The charismatic Harry Dean Stanton recites the meaning of realism from his dictionary, held up by a lectern in his living room. Lucky is a man of a certain age, physically anyway, with a routine of morning calisthenics and crosswords. Scamp-ish and young at heart, Lucky must now come to terms with his own mortality. John Carroll Lynch, better known by many as someone usually in front of the camera (The Walking Dead, American Horror Story, Channel Zero) has taken his seat in the director’s chair for what is Stanton’s last leading role.

Lucky is somewhat of a loner in his mid-western desert town, but there’s joy to be experienced in his encounters with the other residents. We see him adapt to the changing world around him as he contemplates and struggles to accept his own finite time on earth despite his outwardly realist approach to most other aspects of his life and society as a whole. Stanton perfects the balance between curmudgeonly hermit and warm, charismatic neighbour in his portrayal of Lucky, a potty-mouthed pragmatist whose hard exterior gives way to his gentler side throughout the film, but never too much. He carries the movie until the credits roll, his character lifted and thoughtfully portrayed by Carroll Lynch who excels in his debut directorial role.

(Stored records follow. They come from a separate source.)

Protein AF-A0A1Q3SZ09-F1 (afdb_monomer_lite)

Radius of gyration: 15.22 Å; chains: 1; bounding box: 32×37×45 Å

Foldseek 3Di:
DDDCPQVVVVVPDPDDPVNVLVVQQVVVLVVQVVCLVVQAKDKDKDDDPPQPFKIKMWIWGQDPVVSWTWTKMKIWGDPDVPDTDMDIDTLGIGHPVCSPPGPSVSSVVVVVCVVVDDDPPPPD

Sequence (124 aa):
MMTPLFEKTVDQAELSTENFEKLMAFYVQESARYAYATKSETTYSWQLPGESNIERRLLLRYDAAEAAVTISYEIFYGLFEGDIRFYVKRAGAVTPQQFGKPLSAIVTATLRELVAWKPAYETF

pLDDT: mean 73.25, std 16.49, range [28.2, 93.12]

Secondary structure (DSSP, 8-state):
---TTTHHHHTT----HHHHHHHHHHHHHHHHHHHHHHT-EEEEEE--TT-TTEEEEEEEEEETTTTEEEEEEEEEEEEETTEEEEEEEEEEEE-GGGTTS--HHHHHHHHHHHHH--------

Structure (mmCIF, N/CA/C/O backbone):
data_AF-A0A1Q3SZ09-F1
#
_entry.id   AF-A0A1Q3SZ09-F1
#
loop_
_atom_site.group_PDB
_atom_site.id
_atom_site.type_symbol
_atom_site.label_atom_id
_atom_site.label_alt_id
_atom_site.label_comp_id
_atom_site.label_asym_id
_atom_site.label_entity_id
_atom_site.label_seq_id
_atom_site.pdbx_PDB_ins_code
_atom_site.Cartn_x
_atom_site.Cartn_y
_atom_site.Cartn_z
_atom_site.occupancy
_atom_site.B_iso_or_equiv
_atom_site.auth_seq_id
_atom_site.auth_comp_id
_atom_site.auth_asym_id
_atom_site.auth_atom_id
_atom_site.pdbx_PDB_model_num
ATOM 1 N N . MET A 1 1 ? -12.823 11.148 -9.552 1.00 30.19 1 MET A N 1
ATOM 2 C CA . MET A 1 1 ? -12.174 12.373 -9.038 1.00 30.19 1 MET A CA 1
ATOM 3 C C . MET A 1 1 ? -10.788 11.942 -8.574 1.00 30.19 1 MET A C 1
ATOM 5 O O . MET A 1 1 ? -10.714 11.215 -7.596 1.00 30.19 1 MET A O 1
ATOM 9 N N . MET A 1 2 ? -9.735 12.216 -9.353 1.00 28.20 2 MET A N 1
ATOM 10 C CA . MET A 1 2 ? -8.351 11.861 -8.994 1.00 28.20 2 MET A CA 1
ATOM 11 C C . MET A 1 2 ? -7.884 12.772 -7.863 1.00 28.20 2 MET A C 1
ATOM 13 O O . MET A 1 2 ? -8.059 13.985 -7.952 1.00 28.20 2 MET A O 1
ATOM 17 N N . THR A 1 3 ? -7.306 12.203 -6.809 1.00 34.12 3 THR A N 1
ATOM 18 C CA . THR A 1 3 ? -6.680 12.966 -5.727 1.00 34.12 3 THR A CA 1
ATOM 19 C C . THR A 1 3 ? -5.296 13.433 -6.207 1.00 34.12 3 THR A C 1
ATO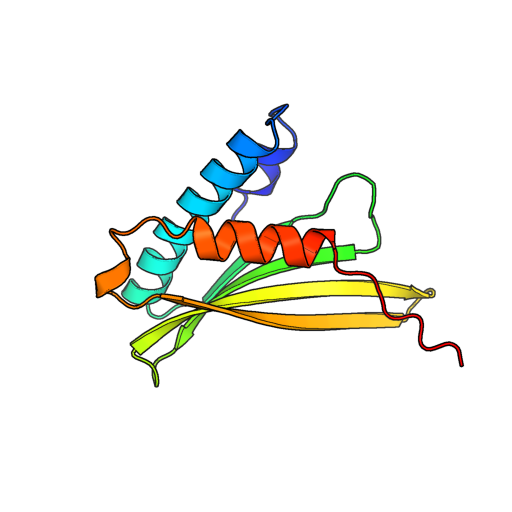M 21 O O . THR A 1 3 ? -4.414 12.595 -6.373 1.00 34.12 3 THR A O 1
ATOM 24 N N . PRO A 1 4 ? -5.057 14.742 -6.422 1.00 41.38 4 PRO A N 1
ATOM 25 C CA . PRO A 1 4 ? -3.861 15.253 -7.106 1.00 41.38 4 PRO A CA 1
ATOM 26 C C . PRO A 1 4 ? -2.662 15.496 -6.169 1.00 41.38 4 PRO A C 1
ATOM 28 O O . PRO A 1 4 ? -1.708 16.180 -6.530 1.00 41.38 4 PRO A O 1
ATOM 31 N N . LEU A 1 5 ? -2.706 14.989 -4.934 1.00 38.72 5 LEU A N 1
ATOM 32 C CA . LEU A 1 5 ? -1.664 15.255 -3.935 1.00 38.72 5 LEU A CA 1
ATOM 33 C C . LEU A 1 5 ? -0.350 14.520 -4.234 1.00 38.72 5 LEU A C 1
ATOM 35 O O . LEU A 1 5 ? 0.713 14.994 -3.842 1.00 38.72 5 LEU A O 1
ATOM 39 N N . PHE A 1 6 ? -0.402 13.392 -4.944 1.00 40.09 6 PHE A N 1
ATOM 40 C CA . PHE A 1 6 ? 0.781 12.561 -5.157 1.00 40.09 6 PHE A CA 1
ATOM 41 C C . PHE A 1 6 ? 1.659 13.065 -6.312 1.00 40.09 6 PHE A C 1
ATOM 43 O O . PHE A 1 6 ? 2.858 13.265 -6.130 1.00 40.09 6 PHE A O 1
ATOM 50 N N . GLU A 1 7 ? 1.050 13.378 -7.460 1.00 38.31 7 GLU A N 1
ATOM 51 C CA . GLU A 1 7 ? 1.761 13.828 -8.668 1.00 38.31 7 GLU A CA 1
ATOM 52 C C . GLU A 1 7 ? 2.534 15.135 -8.448 1.00 38.31 7 GLU A C 1
ATOM 54 O O . GLU A 1 7 ? 3.664 15.274 -8.906 1.00 38.31 7 GLU A O 1
ATOM 59 N N . LYS A 1 8 ? 1.994 16.070 -7.653 1.00 37.34 8 LYS A N 1
ATOM 60 C CA . LYS A 1 8 ? 2.685 17.338 -7.364 1.00 37.34 8 LYS A CA 1
ATOM 61 C C . LYS A 1 8 ? 3.911 17.207 -6.463 1.00 37.34 8 LYS A C 1
ATOM 63 O O . LYS A 1 8 ? 4.749 18.103 -6.477 1.00 37.34 8 LYS A O 1
ATOM 68 N N . THR A 1 9 ? 4.018 16.144 -5.665 1.00 42.66 9 THR A N 1
ATOM 69 C CA . THR A 1 9 ? 5.093 16.048 -4.662 1.00 42.66 9 THR A CA 1
ATOM 70 C C . THR A 1 9 ? 6.363 15.411 -5.228 1.00 42.66 9 THR A C 1
ATOM 72 O O . THR A 1 9 ? 7.451 15.682 -4.728 1.00 42.66 9 THR A O 1
ATOM 75 N N . VAL A 1 10 ? 6.243 14.605 -6.288 1.00 44.84 10 VAL A N 1
ATOM 76 C CA . VAL A 1 10 ? 7.386 13.925 -6.922 1.00 44.84 10 VAL A CA 1
ATOM 77 C C . VAL A 1 10 ? 8.086 14.827 -7.946 1.00 44.84 10 VAL A C 1
ATOM 79 O O . VAL A 1 10 ? 9.310 14.828 -8.000 1.00 44.84 10 VAL A O 1
ATOM 82 N N . ASP A 1 11 ? 7.342 15.663 -8.678 1.00 44.88 11 ASP A N 1
ATOM 83 C CA . ASP A 1 11 ? 7.912 16.562 -9.699 1.00 44.88 11 ASP A CA 1
ATOM 84 C C . ASP A 1 11 ? 8.636 17.796 -9.126 1.00 44.88 11 ASP A C 1
ATOM 86 O O . ASP A 1 11 ? 9.376 18.469 -9.840 1.00 44.88 11 ASP A O 1
ATOM 90 N N . GLN A 1 12 ? 8.433 18.128 -7.844 1.00 41.56 12 GLN A N 1
ATOM 91 C CA . GLN A 1 12 ? 8.954 19.368 -7.241 1.00 41.56 12 GLN A CA 1
ATOM 92 C C . GLN A 1 12 ? 10.019 19.177 -6.165 1.00 41.56 12 GLN A C 1
ATOM 94 O O . GLN A 1 12 ? 10.521 20.169 -5.634 1.00 41.56 12 GLN A O 1
ATOM 99 N N . ALA A 1 13 ? 10.387 17.946 -5.826 1.00 42.91 13 ALA A N 1
ATOM 100 C CA . ALA A 1 13 ? 11.337 17.727 -4.756 1.00 42.91 13 ALA A CA 1
ATOM 101 C C . ALA A 1 13 ? 12.376 16.691 -5.178 1.00 42.91 13 ALA A C 1
ATOM 103 O O . ALA A 1 13 ? 12.054 15.534 -5.430 1.00 42.91 13 ALA A O 1
ATOM 104 N N . GLU A 1 14 ? 13.639 17.119 -5.206 1.00 48.94 14 GLU A N 1
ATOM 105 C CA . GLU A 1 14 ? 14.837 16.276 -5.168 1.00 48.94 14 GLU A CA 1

LUCKY proves that the simplest stories are the best, although the film harbours the usual tropes and harps back to the likes of GET LOW, but it’s still able to stand apart as Carroll Lynch sensitively and meditatively creates a space for character development without compensating on plot. LUCKY isn’t a rollercoaster of a story, more of a calming pedal-boat ride: its main purpose is its attentiveness to a man in his later years, who starts to realise he may not have much time left. David Lynch (who’s directed Stanton before) plays Lucky’s fellow bar dweller and proud tortoise owner. The cast – including Beth Grant, Tom Skerritt and Ron Livingston (an insurance broker touting his End of Life policy) – is strong, with some hilarious and heartfelt performances from the supporting cast too.

Stanton’s “Lucky” is on a par with his performance in PARIS, TEXAS (1984). LUCKY marks a promising beginning for Carroll Lynch as a director and is the perfect send-off for Stanton, an actor with only a couple of leading roles under his belt but whose presence always elevates and brings something to everything he takes on. May his furrowed and crevassed face forever grace our screens!